The significance of parallel I/O in data storage

By Jon Toigo

Based on recent Storage Performance Council SPC-1 benchmark results, we are poised for a watershed moment in data storage performance. You could call it -- as the leader in the new technology, DataCore Software, almost certainly will -- parallel I/O.

SPC-1 measures the I/O per second (IOPS) handled by a storage system under a predefined enterprise workload that typifies random I/O queries and updates commonly found in OLTP, database mail server applications. It's similar to a Transaction Processing Performance Council benchmark in the database world. In real life, SPC-1 rates the IOPS that can be handled by data storage infrastructure and, by virtue of the expense of the kit evaluated, the cost per IOPS.

Until parallel I/O technology (re-)emerged, the two SPC-1 metrics were generally proportional: IOPS could be accelerated, usually via expensive and proprietary hardware enhancements, which in turn drove up the cost per IOPS. With parallel I/O from DataCore Software, cost per IOPS is inversely proportional to the cost of the kit. The result is steady improvements in I/O performance at a steadily decreasing price.

Origins of parallel I/O

The term parallel I/O may sound like an exotic new tech to some, but it is a simple concept based on well-established technology -- well, technology that hasn't been much discussed outside of the rarified circles of high-performance computing for nearly three decades.

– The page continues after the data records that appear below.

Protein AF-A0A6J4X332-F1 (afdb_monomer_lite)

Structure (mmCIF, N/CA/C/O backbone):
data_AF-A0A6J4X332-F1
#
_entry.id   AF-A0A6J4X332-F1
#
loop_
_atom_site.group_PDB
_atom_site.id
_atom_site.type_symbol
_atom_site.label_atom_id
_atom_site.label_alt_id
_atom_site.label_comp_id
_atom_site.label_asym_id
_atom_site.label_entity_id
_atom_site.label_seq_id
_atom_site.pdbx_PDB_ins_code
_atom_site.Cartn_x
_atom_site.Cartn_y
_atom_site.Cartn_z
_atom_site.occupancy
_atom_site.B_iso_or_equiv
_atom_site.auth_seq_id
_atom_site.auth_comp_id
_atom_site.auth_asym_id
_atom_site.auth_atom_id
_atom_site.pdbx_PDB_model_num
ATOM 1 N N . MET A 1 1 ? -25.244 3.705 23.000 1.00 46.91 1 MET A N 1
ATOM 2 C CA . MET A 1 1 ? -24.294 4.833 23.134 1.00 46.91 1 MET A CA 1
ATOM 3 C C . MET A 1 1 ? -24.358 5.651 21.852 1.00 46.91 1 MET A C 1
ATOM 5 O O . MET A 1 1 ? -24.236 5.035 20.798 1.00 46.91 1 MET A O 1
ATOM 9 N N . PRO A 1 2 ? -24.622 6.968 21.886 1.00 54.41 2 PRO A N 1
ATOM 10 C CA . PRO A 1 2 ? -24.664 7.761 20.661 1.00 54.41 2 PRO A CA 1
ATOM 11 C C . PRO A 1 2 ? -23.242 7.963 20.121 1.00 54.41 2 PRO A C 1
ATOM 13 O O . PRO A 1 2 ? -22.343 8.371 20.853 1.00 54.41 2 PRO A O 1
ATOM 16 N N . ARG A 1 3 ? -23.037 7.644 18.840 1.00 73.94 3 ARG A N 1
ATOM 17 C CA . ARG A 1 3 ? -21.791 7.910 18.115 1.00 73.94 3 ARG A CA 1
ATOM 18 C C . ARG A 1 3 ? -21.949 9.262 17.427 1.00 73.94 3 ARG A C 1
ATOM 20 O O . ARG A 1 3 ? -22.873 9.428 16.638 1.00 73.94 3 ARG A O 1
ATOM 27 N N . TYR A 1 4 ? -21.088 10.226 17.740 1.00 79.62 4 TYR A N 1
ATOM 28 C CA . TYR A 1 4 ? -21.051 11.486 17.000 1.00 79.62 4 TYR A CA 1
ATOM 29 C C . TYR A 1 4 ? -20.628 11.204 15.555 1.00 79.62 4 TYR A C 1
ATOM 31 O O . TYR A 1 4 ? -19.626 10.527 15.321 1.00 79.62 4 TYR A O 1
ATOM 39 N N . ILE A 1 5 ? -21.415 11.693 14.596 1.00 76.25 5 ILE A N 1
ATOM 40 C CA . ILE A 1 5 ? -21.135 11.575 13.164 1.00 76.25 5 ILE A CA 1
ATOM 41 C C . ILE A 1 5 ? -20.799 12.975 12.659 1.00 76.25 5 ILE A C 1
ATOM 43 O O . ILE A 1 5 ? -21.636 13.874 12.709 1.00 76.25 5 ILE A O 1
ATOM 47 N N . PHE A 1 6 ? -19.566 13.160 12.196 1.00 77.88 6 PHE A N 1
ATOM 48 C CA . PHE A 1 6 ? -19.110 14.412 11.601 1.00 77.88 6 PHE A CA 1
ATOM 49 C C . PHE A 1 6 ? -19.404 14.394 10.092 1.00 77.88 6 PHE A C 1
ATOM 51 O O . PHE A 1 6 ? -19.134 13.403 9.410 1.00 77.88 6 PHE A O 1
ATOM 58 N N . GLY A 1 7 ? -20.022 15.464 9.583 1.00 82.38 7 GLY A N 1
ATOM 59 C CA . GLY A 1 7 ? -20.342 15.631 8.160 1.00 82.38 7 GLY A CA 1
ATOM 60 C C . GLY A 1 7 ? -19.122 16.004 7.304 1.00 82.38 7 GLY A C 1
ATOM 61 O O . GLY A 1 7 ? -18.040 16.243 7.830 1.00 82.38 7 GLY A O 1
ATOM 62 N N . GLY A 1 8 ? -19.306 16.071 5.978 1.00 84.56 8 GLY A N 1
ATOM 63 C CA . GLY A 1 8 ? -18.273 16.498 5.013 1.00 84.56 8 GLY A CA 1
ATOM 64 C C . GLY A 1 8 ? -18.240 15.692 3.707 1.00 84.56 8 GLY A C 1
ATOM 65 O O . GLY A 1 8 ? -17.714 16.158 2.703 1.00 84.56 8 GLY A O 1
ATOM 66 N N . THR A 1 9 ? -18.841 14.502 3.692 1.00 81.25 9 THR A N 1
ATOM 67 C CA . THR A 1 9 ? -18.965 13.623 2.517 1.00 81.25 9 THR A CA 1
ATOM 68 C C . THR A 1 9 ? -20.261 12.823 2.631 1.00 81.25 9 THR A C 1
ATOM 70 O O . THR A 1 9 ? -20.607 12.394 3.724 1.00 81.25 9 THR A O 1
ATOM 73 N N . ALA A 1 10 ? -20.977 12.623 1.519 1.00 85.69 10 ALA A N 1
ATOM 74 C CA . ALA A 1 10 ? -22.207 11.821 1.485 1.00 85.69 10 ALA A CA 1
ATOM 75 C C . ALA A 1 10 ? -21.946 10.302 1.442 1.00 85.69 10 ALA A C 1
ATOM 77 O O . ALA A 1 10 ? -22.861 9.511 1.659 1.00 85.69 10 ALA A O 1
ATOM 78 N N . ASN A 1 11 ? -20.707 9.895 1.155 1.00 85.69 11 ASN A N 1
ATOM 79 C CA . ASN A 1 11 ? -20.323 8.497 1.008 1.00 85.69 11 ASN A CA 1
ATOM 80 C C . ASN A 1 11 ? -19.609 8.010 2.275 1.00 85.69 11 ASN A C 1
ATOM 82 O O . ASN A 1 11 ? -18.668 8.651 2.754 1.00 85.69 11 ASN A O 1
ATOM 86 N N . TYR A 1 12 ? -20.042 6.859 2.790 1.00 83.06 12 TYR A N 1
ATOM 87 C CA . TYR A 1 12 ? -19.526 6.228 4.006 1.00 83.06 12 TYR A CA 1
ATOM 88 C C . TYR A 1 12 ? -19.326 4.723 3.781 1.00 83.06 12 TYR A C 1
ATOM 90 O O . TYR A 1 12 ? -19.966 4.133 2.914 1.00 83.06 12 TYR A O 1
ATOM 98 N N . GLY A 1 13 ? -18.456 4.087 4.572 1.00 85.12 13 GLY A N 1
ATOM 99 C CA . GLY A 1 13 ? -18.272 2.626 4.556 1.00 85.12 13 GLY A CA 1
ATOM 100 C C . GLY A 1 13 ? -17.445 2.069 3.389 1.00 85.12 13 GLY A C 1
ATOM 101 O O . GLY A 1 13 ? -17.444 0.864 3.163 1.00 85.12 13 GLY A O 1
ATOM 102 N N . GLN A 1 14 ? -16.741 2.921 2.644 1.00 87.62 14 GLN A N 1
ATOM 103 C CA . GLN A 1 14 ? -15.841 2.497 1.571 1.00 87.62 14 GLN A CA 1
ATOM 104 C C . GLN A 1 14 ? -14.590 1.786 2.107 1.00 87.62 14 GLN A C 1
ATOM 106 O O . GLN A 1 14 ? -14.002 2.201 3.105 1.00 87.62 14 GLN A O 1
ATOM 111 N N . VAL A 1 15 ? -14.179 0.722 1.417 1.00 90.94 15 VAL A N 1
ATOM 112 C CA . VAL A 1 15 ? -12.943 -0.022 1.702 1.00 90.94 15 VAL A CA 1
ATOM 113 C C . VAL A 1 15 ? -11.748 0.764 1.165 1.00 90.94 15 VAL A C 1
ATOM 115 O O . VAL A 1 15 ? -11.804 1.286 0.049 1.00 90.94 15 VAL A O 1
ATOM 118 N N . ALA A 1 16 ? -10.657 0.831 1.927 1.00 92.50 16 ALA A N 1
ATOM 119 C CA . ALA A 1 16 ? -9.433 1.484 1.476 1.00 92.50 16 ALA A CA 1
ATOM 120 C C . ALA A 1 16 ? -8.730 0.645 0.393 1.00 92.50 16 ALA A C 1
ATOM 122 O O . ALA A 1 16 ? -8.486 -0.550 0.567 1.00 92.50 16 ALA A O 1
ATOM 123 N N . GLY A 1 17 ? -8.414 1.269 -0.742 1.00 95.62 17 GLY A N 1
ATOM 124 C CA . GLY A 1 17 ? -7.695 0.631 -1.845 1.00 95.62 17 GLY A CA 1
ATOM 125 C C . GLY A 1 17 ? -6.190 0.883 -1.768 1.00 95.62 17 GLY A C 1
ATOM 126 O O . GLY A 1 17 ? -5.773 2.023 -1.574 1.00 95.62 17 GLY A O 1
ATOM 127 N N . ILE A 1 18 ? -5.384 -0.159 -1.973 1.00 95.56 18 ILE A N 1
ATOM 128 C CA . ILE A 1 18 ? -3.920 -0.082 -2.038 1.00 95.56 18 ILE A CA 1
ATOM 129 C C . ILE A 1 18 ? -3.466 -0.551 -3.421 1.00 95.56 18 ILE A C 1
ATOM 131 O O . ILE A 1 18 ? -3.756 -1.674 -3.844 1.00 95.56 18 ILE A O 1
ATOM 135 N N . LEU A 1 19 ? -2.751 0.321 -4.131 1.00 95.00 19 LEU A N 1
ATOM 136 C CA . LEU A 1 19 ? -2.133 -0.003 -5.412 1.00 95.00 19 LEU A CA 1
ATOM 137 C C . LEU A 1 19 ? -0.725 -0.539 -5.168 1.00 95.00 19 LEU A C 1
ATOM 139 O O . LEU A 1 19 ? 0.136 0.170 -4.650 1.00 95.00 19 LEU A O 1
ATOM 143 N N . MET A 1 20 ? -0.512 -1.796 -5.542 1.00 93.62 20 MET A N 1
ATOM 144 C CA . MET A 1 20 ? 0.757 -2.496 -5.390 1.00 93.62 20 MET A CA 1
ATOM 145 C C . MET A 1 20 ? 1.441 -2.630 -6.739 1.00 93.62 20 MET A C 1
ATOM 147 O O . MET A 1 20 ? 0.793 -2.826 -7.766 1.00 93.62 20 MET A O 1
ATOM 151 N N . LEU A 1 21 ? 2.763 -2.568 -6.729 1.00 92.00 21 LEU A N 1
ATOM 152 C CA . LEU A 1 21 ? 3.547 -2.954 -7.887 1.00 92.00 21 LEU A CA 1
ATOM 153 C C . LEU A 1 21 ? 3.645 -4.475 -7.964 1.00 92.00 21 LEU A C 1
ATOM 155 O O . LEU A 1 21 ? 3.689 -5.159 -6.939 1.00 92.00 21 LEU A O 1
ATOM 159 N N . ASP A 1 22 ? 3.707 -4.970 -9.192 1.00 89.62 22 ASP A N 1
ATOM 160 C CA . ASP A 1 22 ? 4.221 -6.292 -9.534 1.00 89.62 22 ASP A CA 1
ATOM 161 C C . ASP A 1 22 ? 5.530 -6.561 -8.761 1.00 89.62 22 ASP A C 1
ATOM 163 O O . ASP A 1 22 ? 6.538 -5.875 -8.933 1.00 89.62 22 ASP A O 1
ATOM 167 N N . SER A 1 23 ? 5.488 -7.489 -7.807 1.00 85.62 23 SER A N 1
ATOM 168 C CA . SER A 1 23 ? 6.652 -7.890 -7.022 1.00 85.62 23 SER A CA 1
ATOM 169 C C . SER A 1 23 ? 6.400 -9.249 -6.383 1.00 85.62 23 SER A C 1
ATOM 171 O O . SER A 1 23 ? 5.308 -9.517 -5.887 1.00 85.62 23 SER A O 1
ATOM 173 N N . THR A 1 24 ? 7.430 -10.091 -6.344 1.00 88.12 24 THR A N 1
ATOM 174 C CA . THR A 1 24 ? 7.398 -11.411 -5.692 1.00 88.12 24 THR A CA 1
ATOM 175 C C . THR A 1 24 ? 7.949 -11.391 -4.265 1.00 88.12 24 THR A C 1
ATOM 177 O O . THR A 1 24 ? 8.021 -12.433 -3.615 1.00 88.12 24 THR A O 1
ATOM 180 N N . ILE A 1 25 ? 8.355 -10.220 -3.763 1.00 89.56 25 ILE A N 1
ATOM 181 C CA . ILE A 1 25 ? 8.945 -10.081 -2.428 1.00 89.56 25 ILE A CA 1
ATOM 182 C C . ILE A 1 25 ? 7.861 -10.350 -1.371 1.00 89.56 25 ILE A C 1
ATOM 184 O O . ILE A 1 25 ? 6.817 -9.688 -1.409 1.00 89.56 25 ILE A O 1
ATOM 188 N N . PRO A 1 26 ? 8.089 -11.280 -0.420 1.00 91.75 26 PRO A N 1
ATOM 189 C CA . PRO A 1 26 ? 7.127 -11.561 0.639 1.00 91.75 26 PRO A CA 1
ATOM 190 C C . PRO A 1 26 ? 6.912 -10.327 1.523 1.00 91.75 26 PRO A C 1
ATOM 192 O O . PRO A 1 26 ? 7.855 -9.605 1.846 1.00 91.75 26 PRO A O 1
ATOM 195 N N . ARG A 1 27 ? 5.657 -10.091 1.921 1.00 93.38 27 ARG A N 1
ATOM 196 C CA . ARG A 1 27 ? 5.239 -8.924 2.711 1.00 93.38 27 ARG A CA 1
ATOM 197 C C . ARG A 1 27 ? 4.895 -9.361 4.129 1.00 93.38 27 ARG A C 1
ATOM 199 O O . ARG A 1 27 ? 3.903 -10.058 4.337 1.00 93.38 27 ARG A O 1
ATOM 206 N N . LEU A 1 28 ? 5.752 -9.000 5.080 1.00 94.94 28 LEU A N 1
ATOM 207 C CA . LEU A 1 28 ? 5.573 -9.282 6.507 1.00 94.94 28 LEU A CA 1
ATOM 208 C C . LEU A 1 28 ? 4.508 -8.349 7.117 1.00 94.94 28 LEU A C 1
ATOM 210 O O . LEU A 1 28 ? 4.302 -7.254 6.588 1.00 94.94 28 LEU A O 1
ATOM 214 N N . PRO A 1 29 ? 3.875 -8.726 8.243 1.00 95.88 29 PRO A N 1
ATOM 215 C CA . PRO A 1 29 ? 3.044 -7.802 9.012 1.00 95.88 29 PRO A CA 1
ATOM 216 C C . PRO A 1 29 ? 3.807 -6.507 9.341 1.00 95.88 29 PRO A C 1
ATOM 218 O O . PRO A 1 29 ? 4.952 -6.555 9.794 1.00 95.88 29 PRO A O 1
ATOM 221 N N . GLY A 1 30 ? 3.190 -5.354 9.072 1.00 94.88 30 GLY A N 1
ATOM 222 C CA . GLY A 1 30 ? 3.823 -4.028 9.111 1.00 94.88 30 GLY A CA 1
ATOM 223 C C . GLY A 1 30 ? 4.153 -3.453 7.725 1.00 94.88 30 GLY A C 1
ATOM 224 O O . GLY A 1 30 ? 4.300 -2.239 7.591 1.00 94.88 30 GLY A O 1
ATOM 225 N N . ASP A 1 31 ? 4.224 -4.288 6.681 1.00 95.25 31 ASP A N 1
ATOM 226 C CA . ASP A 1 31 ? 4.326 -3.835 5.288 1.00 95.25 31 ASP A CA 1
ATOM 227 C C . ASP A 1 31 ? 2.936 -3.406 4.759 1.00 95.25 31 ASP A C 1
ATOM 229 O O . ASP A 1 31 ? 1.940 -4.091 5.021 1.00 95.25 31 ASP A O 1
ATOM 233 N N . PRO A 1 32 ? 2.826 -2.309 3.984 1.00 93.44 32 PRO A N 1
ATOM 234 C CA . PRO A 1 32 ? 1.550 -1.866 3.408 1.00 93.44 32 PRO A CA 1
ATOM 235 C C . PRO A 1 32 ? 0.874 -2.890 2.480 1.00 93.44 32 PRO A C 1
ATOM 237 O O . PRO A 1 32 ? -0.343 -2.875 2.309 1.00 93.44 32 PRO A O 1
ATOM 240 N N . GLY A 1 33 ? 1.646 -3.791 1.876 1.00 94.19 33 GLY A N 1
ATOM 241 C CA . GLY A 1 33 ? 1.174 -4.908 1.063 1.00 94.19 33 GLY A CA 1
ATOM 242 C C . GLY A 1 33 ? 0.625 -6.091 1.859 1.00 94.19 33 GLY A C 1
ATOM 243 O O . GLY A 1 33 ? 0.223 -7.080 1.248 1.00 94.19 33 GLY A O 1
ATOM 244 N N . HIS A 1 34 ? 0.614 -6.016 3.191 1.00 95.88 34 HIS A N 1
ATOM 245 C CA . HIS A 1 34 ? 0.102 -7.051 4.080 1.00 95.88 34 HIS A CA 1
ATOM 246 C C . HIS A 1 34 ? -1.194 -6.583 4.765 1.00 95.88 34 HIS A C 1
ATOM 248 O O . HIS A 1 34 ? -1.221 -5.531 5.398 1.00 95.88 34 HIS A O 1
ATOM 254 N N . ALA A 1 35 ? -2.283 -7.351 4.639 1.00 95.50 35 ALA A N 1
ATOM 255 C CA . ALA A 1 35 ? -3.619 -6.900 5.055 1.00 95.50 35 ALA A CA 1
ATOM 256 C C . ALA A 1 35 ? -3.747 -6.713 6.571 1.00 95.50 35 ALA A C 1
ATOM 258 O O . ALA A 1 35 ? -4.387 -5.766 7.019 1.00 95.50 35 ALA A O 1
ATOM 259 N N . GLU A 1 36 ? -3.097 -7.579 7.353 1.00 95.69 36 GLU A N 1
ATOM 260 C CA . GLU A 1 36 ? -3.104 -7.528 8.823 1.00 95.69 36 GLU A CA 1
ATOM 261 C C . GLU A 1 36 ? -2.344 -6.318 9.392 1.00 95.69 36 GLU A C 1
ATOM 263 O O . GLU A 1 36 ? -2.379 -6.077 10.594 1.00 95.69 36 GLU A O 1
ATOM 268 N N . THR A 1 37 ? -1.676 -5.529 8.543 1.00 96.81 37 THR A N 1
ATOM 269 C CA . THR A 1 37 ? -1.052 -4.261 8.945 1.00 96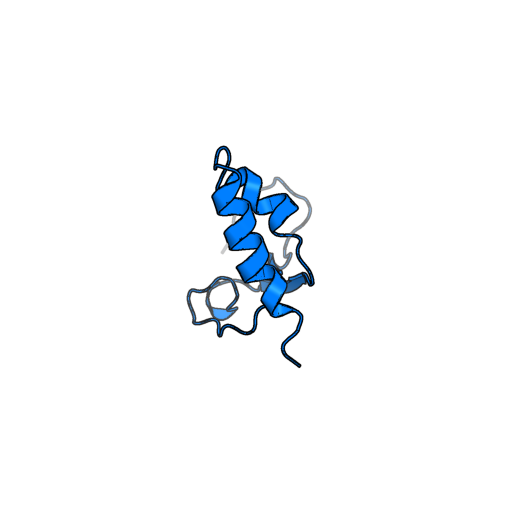.81 37 THR A CA 1
ATOM 270 C C . THR A 1 37 ? -2.093 -3.211 9.353 1.00 96.81 37 THR A C 1
ATOM 272 O O . THR A 1 37 ? -1.767 -2.298 10.110 1.00 96.81 37 THR A O 1
ATOM 275 N N . PHE A 1 38 ? -3.335 -3.316 8.870 1.00 95.44 38 PHE A N 1
ATOM 276 C CA . PHE A 1 38 ? -4.385 -2.323 9.098 1.00 95.44 38 PHE A CA 1
ATOM 277 C C . PHE A 1 38 ? -5.472 -2.863 10.032 1.00 95.44 38 PHE A C 1
ATOM 279 O O . PHE A 1 38 ? -5.884 -4.016 9.936 1.00 95.44 38 PHE A O 1
ATOM 286 N N . ASP A 1 39 ? -5.995 -1.999 10.900 1.00 95.75 39 ASP A N 1
ATOM 287 C CA . ASP A 1 39 ? -7.132 -2.281 11.788 1.00 95.75 39 ASP A CA 1
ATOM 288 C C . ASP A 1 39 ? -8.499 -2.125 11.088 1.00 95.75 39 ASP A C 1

Parallel I/O is a subset of parallel computing, an area of computer science research and development that was all the rage in the late 1970s through the early 1990s. Back then, computer scientists and engineers worked on algorithms, interconnects and mainboard designs that would let them install and operate multiple, low-performance, central processor chips in parallel to support the requirements of new high-performance transaction processing applications. Those development efforts mostly fell on hard times when Intel and others pushed a microprocessor architecture to the forefront that utilized a single processor chip design (Unicore) and a serial bus used to process application instructions in and out of memory and deliver I/Os to storage infrastructure.

The Unicore processor-based system -- on which the PC revolution, and most client-server and the bulk of distributed server computing technology came to be based -- dominated the business computing scene for approximately 30 years. In accordance with Moore's Law, Unicore technology saw a doubling of transistors on a chip every two years; in accordance with House’s Hypothesis, there was a doubling of chip clock speeds at roughly the same clip.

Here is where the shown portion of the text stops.